Task instructions
Everything from the line holding "ATOM 210 C C" through the last line below is needed; please reproduce those lines exactly, adding nothing.
--- Supplied material Enclosed Below ---
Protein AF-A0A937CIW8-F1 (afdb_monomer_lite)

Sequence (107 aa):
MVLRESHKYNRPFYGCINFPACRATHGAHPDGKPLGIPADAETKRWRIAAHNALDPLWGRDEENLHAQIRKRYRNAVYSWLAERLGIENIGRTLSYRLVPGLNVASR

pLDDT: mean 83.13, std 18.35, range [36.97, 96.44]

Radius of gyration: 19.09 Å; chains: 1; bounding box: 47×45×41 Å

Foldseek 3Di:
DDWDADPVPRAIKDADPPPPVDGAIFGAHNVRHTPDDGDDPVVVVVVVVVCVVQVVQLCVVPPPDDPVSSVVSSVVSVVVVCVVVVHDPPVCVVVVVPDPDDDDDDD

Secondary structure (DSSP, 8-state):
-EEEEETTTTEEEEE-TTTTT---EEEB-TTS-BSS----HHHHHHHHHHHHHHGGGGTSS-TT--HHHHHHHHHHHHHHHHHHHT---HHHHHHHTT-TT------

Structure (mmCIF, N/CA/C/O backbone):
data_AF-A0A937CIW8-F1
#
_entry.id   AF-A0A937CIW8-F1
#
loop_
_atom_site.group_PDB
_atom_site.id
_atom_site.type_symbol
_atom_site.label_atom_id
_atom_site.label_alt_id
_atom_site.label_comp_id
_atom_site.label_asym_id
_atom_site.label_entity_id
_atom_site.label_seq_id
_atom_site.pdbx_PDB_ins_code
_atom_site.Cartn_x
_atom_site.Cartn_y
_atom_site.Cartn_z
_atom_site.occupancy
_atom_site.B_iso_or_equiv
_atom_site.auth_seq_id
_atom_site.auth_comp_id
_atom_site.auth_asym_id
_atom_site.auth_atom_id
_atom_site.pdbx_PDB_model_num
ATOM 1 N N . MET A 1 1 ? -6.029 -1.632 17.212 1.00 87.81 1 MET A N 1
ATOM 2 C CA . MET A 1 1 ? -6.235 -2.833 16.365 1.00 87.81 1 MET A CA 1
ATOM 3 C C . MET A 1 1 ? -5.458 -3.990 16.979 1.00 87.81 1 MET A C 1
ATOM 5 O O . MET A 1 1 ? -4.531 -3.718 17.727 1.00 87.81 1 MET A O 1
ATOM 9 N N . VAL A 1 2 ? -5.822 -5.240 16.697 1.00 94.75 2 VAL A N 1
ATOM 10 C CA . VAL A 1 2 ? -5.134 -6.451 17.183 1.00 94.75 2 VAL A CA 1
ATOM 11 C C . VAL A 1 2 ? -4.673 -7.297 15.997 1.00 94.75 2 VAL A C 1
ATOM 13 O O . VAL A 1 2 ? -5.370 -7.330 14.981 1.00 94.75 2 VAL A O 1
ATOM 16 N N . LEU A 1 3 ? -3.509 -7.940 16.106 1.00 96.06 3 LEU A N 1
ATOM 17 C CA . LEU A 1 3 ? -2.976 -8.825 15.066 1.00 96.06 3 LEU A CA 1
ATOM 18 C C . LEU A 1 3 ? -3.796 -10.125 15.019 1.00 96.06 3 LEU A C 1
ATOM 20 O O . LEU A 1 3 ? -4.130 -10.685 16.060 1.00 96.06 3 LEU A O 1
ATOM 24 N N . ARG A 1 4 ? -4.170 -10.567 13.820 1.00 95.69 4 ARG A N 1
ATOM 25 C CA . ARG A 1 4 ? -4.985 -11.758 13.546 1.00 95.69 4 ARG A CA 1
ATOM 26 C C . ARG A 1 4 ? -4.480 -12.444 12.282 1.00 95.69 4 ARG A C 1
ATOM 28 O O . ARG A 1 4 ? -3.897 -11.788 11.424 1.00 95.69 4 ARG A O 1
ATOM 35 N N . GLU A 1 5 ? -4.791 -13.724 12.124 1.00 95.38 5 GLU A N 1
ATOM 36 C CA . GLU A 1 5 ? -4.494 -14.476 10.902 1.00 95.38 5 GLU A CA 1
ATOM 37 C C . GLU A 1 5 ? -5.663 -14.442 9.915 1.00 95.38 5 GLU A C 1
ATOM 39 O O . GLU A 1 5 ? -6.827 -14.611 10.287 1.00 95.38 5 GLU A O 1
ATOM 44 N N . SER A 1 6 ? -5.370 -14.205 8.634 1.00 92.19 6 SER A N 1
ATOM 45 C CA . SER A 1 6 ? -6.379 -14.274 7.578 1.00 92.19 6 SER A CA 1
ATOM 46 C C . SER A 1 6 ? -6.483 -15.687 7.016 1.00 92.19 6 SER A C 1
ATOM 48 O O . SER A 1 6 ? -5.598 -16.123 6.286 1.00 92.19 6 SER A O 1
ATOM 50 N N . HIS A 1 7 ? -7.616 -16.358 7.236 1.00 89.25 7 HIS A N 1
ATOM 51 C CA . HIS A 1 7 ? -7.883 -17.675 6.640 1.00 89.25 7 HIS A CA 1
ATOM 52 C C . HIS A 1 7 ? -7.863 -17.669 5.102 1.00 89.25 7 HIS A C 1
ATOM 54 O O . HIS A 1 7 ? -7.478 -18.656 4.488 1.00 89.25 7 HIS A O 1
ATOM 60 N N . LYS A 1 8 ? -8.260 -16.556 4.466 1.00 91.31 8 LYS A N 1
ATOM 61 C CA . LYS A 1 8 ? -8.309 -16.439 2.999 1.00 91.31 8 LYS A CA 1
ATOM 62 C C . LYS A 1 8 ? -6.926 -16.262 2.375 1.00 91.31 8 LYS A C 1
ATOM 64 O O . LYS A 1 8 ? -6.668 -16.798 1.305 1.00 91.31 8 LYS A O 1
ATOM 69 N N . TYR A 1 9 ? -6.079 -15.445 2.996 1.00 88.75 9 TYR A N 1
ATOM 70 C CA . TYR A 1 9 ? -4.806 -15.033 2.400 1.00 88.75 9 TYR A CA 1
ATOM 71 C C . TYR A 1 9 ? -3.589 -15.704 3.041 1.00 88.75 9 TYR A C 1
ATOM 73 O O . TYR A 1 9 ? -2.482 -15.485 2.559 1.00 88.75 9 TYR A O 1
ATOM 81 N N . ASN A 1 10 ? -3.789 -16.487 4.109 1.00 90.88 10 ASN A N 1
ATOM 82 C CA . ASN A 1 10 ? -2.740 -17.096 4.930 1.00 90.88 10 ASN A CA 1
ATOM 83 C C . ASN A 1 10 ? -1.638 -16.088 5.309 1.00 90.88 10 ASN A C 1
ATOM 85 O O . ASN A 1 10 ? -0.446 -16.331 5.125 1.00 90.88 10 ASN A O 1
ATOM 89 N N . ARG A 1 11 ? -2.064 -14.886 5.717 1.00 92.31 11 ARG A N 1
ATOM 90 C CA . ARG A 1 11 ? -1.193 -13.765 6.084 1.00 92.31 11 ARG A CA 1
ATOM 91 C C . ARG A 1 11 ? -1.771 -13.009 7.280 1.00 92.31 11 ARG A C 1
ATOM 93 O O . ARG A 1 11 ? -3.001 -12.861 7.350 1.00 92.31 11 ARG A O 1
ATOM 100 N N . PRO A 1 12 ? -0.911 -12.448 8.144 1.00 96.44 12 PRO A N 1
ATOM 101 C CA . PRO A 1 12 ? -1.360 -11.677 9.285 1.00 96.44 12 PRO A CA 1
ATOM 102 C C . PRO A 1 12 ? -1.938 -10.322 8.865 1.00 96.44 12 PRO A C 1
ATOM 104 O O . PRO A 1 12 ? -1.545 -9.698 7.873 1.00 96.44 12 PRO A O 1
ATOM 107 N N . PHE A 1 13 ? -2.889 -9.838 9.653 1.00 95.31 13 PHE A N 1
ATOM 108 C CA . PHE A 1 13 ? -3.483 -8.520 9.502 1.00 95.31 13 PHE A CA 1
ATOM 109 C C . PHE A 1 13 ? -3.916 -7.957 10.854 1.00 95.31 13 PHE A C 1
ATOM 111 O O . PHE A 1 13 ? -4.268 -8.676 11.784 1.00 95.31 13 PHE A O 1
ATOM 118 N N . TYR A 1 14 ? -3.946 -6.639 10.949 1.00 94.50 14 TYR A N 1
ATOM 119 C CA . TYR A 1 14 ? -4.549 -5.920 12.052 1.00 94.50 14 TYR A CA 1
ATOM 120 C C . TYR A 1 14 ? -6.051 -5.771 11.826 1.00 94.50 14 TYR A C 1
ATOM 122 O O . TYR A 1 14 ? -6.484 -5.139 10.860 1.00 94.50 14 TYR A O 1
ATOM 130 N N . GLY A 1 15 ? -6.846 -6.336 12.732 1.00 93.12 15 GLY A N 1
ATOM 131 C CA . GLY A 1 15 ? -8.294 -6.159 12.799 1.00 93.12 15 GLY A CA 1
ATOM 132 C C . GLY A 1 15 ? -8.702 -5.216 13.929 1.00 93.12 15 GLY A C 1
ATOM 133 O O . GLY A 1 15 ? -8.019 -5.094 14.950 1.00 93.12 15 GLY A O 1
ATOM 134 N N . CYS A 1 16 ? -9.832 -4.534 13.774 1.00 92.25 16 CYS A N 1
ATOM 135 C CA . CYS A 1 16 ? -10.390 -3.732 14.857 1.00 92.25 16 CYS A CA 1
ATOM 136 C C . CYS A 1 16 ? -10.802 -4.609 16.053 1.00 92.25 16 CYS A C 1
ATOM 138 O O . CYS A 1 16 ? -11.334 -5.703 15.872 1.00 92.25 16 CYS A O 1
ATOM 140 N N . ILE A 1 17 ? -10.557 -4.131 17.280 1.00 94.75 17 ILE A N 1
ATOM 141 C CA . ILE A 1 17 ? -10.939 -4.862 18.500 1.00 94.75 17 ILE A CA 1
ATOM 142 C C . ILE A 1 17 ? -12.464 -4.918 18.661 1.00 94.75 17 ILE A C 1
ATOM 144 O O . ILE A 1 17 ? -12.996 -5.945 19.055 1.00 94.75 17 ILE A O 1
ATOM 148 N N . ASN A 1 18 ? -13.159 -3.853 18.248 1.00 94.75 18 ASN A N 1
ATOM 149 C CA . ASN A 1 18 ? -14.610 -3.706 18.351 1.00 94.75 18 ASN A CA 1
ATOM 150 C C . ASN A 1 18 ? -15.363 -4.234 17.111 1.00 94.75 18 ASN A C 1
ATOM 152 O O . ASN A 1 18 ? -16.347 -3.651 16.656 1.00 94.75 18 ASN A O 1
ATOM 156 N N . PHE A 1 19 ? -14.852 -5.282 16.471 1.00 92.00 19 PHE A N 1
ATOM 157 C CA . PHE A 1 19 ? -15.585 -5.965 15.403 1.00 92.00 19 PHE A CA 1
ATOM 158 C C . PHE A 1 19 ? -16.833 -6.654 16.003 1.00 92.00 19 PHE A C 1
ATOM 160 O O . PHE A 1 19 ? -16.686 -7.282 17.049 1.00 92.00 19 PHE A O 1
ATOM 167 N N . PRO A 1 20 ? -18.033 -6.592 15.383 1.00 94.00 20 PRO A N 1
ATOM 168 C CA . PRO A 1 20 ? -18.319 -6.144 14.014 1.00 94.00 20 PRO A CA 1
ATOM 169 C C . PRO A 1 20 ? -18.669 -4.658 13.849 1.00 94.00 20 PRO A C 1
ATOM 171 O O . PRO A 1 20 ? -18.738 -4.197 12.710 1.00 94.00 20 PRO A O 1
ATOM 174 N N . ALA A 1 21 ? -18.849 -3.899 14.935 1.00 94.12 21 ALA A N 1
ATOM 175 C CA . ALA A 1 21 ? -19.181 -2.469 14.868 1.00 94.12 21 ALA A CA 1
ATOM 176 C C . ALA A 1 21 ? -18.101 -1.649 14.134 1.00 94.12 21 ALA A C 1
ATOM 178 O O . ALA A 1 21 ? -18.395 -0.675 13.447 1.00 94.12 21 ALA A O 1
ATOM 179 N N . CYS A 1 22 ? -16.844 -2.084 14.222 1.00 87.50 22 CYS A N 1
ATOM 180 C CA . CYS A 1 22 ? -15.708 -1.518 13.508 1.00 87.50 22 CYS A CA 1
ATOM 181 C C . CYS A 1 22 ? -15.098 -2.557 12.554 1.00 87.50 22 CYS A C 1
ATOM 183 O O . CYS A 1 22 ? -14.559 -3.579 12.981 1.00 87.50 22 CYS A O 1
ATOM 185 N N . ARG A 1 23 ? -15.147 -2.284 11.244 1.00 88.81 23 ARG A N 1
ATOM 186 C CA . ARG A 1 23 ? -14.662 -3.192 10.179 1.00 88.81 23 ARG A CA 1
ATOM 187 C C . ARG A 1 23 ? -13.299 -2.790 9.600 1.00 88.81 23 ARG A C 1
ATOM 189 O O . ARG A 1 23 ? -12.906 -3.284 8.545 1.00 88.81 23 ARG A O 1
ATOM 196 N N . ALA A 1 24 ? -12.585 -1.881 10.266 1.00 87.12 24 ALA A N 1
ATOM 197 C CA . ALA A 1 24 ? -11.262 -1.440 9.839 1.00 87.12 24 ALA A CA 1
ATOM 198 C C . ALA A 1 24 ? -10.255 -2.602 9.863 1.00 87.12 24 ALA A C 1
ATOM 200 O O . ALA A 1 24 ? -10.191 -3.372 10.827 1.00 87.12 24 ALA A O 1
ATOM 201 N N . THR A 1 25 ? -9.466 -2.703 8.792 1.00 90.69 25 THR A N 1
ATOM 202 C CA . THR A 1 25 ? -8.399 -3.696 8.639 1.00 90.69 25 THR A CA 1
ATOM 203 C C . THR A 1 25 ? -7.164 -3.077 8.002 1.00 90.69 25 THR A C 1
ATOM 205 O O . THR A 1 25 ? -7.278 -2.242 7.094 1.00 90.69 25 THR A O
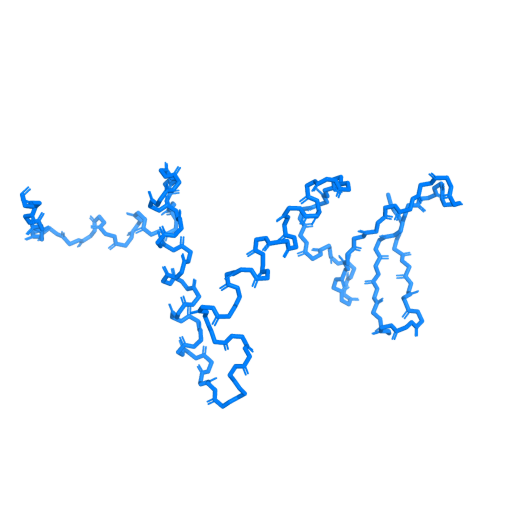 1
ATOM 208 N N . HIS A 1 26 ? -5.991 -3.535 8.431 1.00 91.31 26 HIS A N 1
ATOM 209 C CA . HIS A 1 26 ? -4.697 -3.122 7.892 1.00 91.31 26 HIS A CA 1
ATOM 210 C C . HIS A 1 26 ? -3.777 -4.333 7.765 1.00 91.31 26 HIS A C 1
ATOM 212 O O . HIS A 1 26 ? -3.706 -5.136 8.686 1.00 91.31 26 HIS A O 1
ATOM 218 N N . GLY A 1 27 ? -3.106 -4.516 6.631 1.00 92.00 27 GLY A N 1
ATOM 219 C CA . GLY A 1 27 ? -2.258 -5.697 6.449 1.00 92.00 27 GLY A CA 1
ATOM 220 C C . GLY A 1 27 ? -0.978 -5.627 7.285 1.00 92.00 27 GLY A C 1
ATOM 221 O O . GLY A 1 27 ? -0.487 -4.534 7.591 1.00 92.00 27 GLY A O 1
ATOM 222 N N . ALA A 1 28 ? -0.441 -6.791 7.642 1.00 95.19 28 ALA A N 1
--- End of Enclosed Supplied material ---
Your solution
ATOM 210 C C . HIS A 1 26 ? -3.777 -4.333 7.765 1.00 91.31 26 HIS A C 1
ATOM 212 O O . HIS A 1 26 ? -3.706 -5.136 8.686 1.00 91.31 26 HIS A O 1
ATOM 218 N N . GLY A 1 27 ? -3.106 -4.516 6.631 1.00 92.00 27 GLY A N 1
ATOM 219 C CA . GLY A 1 27 ? -2.258 -5.697 6.449 1.00 92.00 27 GLY A CA 1
ATOM 220 C C . GLY A 1 27 ? -0.978 -5.627 7.285 1.00 92.00 27 GLY A C 1
ATOM 221 O O . GLY A 1 27 ? -0.487 -4.534 7.591 1.00 92.00 27 GLY A O 1
ATOM 222 N N . ALA A 1 28 ? -0.441 -6.791 7.642 1.00 95.19 28 ALA A N 1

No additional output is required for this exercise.